▸ SOURCE DATA:
*** Begin section ***

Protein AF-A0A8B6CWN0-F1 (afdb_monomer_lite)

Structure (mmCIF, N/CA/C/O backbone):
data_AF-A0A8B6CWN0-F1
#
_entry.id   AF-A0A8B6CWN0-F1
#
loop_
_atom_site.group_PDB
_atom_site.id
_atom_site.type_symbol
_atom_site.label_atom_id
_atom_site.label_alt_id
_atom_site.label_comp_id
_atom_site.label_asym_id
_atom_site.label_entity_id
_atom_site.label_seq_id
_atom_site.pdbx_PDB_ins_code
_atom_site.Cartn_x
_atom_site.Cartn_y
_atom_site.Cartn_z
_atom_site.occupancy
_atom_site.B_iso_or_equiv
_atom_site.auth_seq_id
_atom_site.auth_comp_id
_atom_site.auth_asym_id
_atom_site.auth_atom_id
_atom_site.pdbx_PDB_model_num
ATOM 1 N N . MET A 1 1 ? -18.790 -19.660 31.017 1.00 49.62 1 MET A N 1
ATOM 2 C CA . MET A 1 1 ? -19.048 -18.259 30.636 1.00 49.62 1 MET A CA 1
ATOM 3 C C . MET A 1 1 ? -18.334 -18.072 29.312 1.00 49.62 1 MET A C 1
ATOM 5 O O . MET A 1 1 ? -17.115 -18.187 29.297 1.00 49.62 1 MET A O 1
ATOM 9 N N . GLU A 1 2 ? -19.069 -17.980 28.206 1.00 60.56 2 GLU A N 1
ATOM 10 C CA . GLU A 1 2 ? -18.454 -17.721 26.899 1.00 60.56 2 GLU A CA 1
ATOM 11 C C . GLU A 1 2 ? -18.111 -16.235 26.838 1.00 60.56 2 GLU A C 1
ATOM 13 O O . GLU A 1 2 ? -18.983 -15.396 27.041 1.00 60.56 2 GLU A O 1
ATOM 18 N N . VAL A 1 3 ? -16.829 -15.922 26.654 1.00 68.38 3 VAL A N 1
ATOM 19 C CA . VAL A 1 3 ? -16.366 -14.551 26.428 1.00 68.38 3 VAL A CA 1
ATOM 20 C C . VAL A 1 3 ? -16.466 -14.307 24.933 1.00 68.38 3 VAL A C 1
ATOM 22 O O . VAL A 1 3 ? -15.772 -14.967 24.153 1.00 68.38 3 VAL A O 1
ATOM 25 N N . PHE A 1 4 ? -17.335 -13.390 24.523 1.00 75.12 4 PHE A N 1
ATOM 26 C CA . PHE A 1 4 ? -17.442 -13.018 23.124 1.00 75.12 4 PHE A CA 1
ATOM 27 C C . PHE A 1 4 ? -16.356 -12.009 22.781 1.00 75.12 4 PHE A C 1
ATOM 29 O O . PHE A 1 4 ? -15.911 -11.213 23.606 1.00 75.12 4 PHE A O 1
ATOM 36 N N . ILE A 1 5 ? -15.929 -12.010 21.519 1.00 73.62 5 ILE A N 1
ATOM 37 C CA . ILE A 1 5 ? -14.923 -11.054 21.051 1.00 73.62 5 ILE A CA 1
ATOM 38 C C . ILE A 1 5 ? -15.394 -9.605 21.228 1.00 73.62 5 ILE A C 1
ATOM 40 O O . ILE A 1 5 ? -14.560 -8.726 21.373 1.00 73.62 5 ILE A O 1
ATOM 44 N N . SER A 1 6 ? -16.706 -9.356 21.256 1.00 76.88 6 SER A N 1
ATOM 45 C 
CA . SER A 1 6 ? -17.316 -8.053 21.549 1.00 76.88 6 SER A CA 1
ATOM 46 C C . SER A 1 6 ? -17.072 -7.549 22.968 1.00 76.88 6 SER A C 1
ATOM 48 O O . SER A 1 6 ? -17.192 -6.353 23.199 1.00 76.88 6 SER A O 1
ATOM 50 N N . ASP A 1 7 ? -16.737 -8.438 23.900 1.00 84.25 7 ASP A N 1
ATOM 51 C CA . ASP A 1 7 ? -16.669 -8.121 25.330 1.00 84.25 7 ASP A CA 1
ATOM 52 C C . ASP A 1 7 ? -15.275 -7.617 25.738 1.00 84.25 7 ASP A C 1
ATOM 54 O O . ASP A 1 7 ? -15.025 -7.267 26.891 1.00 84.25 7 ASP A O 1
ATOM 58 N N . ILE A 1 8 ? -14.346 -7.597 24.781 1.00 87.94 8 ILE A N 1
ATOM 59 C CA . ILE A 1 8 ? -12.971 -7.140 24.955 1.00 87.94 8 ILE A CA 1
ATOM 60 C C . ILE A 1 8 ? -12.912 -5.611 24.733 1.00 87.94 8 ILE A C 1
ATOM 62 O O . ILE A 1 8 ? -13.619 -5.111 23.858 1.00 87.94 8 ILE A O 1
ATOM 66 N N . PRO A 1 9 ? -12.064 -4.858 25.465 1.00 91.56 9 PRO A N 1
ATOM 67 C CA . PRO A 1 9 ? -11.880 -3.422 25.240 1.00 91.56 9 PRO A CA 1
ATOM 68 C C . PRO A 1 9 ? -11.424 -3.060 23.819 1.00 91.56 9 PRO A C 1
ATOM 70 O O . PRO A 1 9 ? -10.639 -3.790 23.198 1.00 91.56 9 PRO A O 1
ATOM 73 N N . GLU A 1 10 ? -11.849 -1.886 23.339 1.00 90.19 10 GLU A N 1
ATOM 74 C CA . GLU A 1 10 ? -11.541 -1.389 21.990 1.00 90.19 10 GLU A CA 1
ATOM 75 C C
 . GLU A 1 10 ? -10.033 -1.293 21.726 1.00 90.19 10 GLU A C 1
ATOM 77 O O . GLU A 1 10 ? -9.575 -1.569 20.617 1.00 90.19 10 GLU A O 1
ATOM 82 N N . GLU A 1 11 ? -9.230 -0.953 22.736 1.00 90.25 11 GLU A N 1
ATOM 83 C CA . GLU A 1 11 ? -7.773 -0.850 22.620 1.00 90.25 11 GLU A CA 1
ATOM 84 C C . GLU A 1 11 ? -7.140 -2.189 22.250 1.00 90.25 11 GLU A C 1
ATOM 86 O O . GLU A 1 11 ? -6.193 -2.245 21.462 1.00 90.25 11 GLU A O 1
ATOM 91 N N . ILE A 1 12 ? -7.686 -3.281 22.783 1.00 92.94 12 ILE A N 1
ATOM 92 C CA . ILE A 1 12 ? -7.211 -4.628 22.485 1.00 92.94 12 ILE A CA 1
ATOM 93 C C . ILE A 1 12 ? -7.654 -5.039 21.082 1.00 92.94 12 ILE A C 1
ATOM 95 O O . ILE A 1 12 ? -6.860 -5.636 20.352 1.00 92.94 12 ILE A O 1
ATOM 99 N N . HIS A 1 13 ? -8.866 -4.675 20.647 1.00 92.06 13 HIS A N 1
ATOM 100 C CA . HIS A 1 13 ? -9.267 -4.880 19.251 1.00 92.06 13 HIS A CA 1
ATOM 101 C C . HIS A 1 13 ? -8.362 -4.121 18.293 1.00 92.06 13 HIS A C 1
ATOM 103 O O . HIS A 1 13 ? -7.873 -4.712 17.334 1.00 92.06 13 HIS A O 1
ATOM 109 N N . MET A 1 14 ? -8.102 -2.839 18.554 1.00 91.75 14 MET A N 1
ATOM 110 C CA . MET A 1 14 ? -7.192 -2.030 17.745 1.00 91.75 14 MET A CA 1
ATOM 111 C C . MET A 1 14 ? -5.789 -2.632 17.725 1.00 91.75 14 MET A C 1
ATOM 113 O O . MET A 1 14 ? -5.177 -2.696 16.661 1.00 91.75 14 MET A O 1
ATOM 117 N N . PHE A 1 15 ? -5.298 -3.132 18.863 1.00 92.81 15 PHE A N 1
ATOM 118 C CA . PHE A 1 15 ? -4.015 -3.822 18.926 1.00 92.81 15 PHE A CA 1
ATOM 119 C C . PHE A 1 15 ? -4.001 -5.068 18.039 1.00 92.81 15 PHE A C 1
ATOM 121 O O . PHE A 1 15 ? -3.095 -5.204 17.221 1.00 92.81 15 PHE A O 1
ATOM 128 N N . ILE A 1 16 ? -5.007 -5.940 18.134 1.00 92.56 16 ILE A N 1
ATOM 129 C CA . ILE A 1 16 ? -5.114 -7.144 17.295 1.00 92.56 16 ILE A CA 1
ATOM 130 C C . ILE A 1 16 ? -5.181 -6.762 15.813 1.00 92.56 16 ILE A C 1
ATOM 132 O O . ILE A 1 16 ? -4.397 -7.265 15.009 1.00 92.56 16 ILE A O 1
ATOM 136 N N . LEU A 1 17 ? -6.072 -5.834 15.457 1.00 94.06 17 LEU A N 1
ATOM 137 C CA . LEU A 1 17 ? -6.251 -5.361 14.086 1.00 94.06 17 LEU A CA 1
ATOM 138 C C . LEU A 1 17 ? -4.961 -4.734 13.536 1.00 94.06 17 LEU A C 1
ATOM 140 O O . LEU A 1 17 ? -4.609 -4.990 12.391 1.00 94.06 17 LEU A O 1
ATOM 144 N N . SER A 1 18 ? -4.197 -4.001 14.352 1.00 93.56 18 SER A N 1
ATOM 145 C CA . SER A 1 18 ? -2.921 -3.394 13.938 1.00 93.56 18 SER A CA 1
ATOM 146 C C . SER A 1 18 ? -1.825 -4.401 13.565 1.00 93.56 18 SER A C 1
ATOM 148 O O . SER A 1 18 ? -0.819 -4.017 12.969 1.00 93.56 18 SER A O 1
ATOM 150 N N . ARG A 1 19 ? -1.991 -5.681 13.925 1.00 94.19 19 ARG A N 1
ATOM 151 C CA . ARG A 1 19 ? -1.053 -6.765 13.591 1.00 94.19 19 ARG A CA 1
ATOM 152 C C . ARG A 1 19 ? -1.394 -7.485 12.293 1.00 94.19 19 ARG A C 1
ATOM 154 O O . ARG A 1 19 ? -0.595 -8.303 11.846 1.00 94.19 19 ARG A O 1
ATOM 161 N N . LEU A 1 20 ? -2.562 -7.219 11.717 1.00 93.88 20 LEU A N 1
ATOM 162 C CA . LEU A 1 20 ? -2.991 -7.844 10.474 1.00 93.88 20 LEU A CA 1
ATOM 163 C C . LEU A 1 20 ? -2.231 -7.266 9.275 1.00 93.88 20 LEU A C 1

*** End section ***

▸ TASK BRIEF: Using the listing above, copy exactly the line that contains "ATOM 48 O O", the line that contains "ATOM 86 O O", and each line that falls between them.

▸ SOLUTION FOR THIS TASK:
ATOM 48 O O . SER A 1 6 ? -17.192 -6.353 23.199 1.00 76.88 6 SER A O 1
ATOM 50 N N . ASP A 1 7 ? -16.737 -8.438 23.900 1.00 84.25 7 ASP A N 1
ATOM 51 C CA . ASP A 1 7 ? -16.669 -8.121 25.330 1.00 84.25 7 ASP A CA 1
ATOM 52 C C . ASP A 1 7 ? -15.275 -7.617 25.738 1.00 84.25 7 ASP A C 1
ATOM 54 O O . ASP A 1 7 ? -15.025 -7.267 26.891 1.00 84.25 7 ASP A O 1
ATOM 58 N N . ILE A 1 8 ? -14.346 -7.597 24.781 1.00 87.94 8 ILE A N 1
ATOM 59 C CA . ILE A 1 8 ? -12.971 -7.140 24.955 1.00 87.94 8 ILE A CA 1
ATOM 60 C C . ILE A 1 8 ? -12.912 -5.611 24.733 1.00 87.94 8 ILE A C 1
ATOM 62 O O . ILE A 1 8 ? -13.619 -5.111 23.858 1.00 87.94 8 ILE A O 1
ATOM 66 N N . PRO A 1 9 ? -12.064 -4.858 25.465 1.00 91.56 9 PRO A N 1
ATOM 67 C CA . PRO A 1 9 ? -11.880 -3.422 25.240 1.00 91.56 9 PRO A CA 1
ATOM 68 C C . PRO A 1 9 ? -11.424 -3.060 23.819 1.00 91.56 9 PRO A C 1
ATOM 70 O O . PRO A 1 9 ? -10.639 -3.790 23.198 1.00 91.56 9 PRO A O 1
ATOM 73 N N . GLU A 1 10 ? -11.849 -1.886 23.339 1.00 90.19 10 GLU A N 1
ATOM 74 C CA . GLU A 1 10 ? -11.541 -1.389 21.990 1.00 90.19 10 GLU A CA 1
ATOM 75 C C
 . GLU A 1 10 ? -10.033 -1.293 21.726 1.00 90.19 10 GLU A C 1
ATOM 77 O O . GLU A 1 10 ? -9.575 -1.569 20.617 1.00 90.19 10 GLU A O 1
ATOM 82 N N . GLU A 1 11 ? -9.230 -0.953 22.736 1.00 90.25 11 GLU A N 1
ATOM 83 C CA . GLU A 1 11 ? -7.773 -0.850 22.620 1.00 90.25 11 GLU A CA 1
ATOM 84 C C . GLU A 1 11 ? -7.140 -2.189 22.250 1.00 90.25 11 GLU A C 1
ATOM 86 O O . GLU A 1 11 ? -6.193 -2.245 21.462 1.00 90.25 11 GLU A O 1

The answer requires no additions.